> _RECORDS FOR THE EXERCISE_

>>>>

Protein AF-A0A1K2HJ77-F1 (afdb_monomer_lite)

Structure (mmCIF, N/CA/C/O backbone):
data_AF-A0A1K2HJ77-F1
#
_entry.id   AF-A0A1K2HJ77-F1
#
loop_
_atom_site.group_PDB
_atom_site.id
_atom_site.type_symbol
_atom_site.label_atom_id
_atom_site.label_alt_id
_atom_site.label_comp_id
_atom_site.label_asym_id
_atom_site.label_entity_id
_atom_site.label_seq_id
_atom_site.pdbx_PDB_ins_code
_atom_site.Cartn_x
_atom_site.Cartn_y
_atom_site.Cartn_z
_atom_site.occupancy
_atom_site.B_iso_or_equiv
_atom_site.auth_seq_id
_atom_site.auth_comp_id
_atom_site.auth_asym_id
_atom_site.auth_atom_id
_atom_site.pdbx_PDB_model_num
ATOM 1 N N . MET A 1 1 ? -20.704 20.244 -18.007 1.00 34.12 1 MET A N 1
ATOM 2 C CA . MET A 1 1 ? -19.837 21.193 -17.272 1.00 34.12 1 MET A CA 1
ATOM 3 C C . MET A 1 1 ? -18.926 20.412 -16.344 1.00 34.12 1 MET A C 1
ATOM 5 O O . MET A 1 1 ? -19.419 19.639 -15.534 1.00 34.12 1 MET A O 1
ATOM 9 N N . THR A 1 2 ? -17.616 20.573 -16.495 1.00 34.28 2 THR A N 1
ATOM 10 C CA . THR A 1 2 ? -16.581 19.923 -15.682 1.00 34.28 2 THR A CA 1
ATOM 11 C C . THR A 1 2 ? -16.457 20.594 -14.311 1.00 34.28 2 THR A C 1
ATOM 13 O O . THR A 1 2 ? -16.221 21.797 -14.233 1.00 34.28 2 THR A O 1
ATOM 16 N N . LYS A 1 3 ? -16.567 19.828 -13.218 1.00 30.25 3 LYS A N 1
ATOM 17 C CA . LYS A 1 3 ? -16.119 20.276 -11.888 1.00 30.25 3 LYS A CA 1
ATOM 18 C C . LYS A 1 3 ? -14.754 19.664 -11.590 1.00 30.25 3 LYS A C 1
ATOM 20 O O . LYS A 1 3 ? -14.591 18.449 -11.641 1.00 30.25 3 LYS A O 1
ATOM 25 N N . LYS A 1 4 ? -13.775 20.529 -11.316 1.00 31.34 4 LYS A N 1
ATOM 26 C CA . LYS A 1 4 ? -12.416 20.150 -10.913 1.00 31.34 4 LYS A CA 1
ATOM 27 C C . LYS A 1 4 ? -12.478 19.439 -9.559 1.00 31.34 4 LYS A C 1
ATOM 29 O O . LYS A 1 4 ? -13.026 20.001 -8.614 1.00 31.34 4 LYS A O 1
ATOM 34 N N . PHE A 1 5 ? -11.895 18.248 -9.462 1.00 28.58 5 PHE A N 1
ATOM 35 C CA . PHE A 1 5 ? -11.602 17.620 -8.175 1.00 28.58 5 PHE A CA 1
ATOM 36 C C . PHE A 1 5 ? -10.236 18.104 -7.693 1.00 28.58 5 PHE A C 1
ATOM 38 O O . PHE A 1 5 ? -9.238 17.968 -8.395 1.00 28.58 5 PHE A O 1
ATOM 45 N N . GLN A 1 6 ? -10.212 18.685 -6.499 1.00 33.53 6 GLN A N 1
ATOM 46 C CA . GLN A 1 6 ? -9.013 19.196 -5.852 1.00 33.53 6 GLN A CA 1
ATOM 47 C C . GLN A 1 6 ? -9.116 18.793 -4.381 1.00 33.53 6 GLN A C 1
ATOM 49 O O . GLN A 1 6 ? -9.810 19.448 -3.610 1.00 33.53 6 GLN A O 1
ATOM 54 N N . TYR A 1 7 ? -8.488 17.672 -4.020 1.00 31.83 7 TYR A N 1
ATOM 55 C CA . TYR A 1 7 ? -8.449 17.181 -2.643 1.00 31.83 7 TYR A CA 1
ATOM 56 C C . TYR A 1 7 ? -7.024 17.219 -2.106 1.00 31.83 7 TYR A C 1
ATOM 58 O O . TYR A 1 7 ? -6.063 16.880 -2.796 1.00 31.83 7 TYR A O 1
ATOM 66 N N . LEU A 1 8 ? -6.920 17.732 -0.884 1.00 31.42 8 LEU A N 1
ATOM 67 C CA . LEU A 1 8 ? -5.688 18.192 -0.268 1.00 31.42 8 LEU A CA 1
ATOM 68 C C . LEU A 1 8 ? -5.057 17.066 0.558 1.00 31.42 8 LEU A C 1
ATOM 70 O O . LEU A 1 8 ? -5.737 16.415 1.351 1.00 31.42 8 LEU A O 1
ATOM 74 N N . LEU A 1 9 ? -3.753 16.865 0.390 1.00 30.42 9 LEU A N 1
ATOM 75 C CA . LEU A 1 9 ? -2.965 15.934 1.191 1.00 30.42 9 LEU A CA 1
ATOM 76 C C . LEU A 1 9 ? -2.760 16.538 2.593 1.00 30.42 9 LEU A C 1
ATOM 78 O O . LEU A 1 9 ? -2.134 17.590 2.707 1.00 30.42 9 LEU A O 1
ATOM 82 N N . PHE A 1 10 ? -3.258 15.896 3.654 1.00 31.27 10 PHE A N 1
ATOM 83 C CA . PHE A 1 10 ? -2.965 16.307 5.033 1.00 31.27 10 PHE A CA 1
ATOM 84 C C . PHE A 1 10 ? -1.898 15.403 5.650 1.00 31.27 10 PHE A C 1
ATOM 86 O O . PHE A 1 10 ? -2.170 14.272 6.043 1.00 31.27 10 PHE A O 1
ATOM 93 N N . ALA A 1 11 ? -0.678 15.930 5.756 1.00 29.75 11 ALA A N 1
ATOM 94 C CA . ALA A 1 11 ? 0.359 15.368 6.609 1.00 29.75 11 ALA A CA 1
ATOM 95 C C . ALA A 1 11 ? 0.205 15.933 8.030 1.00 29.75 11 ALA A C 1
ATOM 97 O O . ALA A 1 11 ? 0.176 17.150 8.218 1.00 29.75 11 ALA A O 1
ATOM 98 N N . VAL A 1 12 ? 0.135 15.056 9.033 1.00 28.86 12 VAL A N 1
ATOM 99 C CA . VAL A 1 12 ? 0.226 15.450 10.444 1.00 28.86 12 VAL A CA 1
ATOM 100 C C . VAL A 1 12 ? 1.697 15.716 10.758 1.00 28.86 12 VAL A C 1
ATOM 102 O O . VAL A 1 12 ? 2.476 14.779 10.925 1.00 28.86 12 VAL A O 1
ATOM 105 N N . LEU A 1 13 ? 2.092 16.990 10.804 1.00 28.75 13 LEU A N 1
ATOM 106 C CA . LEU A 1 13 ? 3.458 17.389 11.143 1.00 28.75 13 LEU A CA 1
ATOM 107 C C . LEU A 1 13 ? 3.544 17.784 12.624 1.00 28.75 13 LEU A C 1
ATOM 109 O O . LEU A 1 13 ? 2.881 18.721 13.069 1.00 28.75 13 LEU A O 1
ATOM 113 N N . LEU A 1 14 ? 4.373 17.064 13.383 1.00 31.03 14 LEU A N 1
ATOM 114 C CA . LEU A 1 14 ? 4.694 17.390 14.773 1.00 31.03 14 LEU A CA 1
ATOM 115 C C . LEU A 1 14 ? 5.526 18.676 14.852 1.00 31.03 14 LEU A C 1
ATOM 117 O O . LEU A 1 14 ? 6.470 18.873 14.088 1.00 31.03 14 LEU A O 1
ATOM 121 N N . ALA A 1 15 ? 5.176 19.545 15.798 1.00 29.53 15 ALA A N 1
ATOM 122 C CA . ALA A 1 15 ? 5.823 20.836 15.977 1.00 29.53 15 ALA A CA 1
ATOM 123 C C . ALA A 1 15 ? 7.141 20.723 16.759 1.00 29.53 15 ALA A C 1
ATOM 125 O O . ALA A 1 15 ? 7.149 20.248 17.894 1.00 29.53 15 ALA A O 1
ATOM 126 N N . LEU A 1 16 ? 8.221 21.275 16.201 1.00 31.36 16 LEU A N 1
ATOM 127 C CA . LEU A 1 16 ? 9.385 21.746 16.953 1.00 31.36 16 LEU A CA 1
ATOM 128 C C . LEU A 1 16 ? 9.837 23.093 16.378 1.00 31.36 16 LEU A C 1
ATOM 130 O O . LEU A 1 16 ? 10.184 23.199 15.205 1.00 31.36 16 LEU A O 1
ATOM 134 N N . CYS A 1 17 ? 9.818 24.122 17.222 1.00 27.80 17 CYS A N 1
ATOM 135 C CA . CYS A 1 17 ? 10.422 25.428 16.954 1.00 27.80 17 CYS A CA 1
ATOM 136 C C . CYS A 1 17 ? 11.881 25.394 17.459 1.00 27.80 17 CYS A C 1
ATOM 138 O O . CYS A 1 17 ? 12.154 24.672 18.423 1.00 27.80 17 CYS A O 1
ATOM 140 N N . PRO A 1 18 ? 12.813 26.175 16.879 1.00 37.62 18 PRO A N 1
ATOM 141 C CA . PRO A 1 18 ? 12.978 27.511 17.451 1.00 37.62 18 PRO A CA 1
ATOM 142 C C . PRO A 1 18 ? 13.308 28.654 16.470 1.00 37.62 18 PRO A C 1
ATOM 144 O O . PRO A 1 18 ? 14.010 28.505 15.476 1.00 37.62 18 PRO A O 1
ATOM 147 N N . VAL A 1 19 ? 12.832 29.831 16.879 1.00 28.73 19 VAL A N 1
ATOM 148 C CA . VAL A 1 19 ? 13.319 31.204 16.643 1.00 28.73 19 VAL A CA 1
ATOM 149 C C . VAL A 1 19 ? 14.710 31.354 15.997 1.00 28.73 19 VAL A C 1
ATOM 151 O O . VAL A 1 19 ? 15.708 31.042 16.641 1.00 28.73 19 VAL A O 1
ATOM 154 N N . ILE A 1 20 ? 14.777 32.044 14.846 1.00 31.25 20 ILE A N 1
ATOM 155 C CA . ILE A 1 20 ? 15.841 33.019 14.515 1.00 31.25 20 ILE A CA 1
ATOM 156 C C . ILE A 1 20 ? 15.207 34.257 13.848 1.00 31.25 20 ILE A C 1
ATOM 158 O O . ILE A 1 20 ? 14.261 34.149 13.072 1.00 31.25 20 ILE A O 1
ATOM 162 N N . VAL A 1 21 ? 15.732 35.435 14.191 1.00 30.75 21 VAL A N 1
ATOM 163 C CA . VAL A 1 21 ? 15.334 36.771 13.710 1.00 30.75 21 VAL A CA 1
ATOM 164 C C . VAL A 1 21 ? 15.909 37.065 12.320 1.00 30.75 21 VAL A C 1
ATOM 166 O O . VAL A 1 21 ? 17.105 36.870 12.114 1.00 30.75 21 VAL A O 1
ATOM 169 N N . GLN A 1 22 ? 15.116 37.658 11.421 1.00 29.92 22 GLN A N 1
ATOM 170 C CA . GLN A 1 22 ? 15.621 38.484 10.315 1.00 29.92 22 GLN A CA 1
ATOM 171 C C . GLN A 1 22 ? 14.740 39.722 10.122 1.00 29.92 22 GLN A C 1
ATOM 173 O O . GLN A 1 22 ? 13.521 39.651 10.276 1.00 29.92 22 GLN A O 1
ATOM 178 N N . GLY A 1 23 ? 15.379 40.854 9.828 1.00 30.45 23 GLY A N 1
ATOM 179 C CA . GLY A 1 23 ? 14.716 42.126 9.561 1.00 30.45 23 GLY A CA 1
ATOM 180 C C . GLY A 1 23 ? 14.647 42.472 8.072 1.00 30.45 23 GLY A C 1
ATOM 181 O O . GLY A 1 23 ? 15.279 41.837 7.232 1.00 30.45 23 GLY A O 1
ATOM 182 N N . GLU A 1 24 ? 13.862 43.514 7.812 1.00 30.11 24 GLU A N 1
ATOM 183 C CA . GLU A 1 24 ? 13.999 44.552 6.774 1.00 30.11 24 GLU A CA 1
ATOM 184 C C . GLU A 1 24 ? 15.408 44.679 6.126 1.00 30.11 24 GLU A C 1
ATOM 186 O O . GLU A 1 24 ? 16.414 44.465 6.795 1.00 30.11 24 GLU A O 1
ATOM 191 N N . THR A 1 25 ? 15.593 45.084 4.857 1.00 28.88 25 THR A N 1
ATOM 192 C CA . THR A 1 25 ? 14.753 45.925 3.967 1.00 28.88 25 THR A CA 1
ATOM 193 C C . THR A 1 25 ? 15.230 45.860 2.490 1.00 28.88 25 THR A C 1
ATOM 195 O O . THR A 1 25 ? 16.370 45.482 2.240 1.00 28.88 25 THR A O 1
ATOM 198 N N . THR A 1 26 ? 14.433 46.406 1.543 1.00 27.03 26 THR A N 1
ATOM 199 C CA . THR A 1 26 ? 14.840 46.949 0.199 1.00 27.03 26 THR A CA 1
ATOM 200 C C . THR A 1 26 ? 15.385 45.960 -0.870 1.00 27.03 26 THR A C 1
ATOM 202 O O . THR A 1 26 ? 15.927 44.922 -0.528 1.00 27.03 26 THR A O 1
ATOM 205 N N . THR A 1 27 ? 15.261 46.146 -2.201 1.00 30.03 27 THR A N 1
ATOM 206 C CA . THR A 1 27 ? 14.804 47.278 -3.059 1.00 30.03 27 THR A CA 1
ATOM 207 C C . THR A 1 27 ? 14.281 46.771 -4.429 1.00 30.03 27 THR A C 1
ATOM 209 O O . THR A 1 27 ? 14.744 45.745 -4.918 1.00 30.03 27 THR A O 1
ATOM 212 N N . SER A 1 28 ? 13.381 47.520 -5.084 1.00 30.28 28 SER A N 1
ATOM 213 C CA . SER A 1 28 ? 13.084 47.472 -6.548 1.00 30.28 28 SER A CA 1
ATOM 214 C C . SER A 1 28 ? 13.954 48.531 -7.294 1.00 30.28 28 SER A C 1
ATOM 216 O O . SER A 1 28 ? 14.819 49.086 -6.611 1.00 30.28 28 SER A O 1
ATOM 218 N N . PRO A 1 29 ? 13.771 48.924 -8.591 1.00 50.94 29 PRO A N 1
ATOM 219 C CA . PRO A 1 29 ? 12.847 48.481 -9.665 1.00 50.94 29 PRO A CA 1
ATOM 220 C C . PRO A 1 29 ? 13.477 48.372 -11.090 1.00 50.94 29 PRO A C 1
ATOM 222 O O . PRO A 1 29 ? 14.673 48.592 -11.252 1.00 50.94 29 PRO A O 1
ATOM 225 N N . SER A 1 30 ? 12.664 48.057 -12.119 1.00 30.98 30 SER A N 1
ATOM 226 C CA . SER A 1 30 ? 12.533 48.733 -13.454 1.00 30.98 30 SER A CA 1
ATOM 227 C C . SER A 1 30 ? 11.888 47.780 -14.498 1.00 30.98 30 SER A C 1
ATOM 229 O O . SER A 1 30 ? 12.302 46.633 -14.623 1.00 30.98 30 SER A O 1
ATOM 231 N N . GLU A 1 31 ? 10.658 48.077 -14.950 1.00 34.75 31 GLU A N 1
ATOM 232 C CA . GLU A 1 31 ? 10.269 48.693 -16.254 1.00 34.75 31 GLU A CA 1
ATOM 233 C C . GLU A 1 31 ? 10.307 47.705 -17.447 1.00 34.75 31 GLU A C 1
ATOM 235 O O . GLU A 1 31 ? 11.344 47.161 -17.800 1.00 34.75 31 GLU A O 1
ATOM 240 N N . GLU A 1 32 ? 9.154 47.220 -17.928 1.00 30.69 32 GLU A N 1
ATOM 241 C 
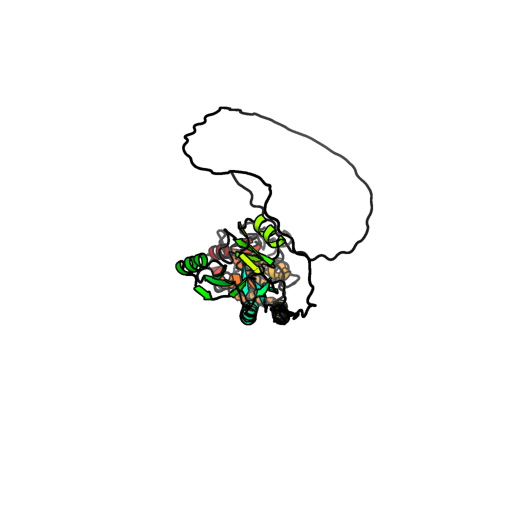CA . GLU A 1 32 ? 8.216 47.843 -18.898 1.00 30.69 32 GLU A CA 1
ATOM 242 C C . GLU A 1 32 ? 8.656 47.768 -20.375 1.00 30.69 32 GLU A C 1
ATOM 244 O O . GLU A 1 32 ? 9.557 48.485 -20.784 1.00 30.69 32 GLU A O 1
ATOM 249 N N . VAL A 1 33 ? 7.908 47.005 -21.196 1.00 31.78 33 VAL A N 1
ATOM 250 C CA . VAL A 1 33 ? 7.322 47.486 -22.471 1.00 31.78 33 VAL A CA 1
ATOM 251 C C . VAL A 1 33 ? 5.992 46.749 -22.709 1.00 31.78 33 VAL A C 1
ATOM 253 O O . VAL A 1 33 ? 5.868 45.558 -22.421 1.00 31.78 33 VAL A O 1
ATOM 256 N N . SER A 1 34 ? 4.995 47.452 -23.243 1.00 29.83 34 SER A N 1
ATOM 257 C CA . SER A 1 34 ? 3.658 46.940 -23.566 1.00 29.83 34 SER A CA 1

<<<<

> _PROBLEM TO WORK ON_
Write the lines out again exactly, beginning at the line that contains "ATOM 250 C CA" and stopping only at the final line of the listing above.

> _ANSWER AREA_
ATOM 250 C CA . VAL A 1 33 ? 7.322 47.486 -22.471 1.00 31.78 33 VAL A CA 1
ATOM 251 C C . VAL A 1 33 ? 5.992 46.749 -22.709 1.00 31.78 33 VAL A C 1
ATOM 253 O O . VAL A 1 33 ? 5.868 45.558 -22.421 1.00 31.78 33 VAL A O 1
ATOM 256 N N . SER A 1 34 ? 4.995 47.452 -23.243 1.00 29.83 34 SER A N 1
ATOM 257 C CA . SER A 1 34 ? 3.658 46.940 -23.566 1.00 29.83 34 SER A CA 1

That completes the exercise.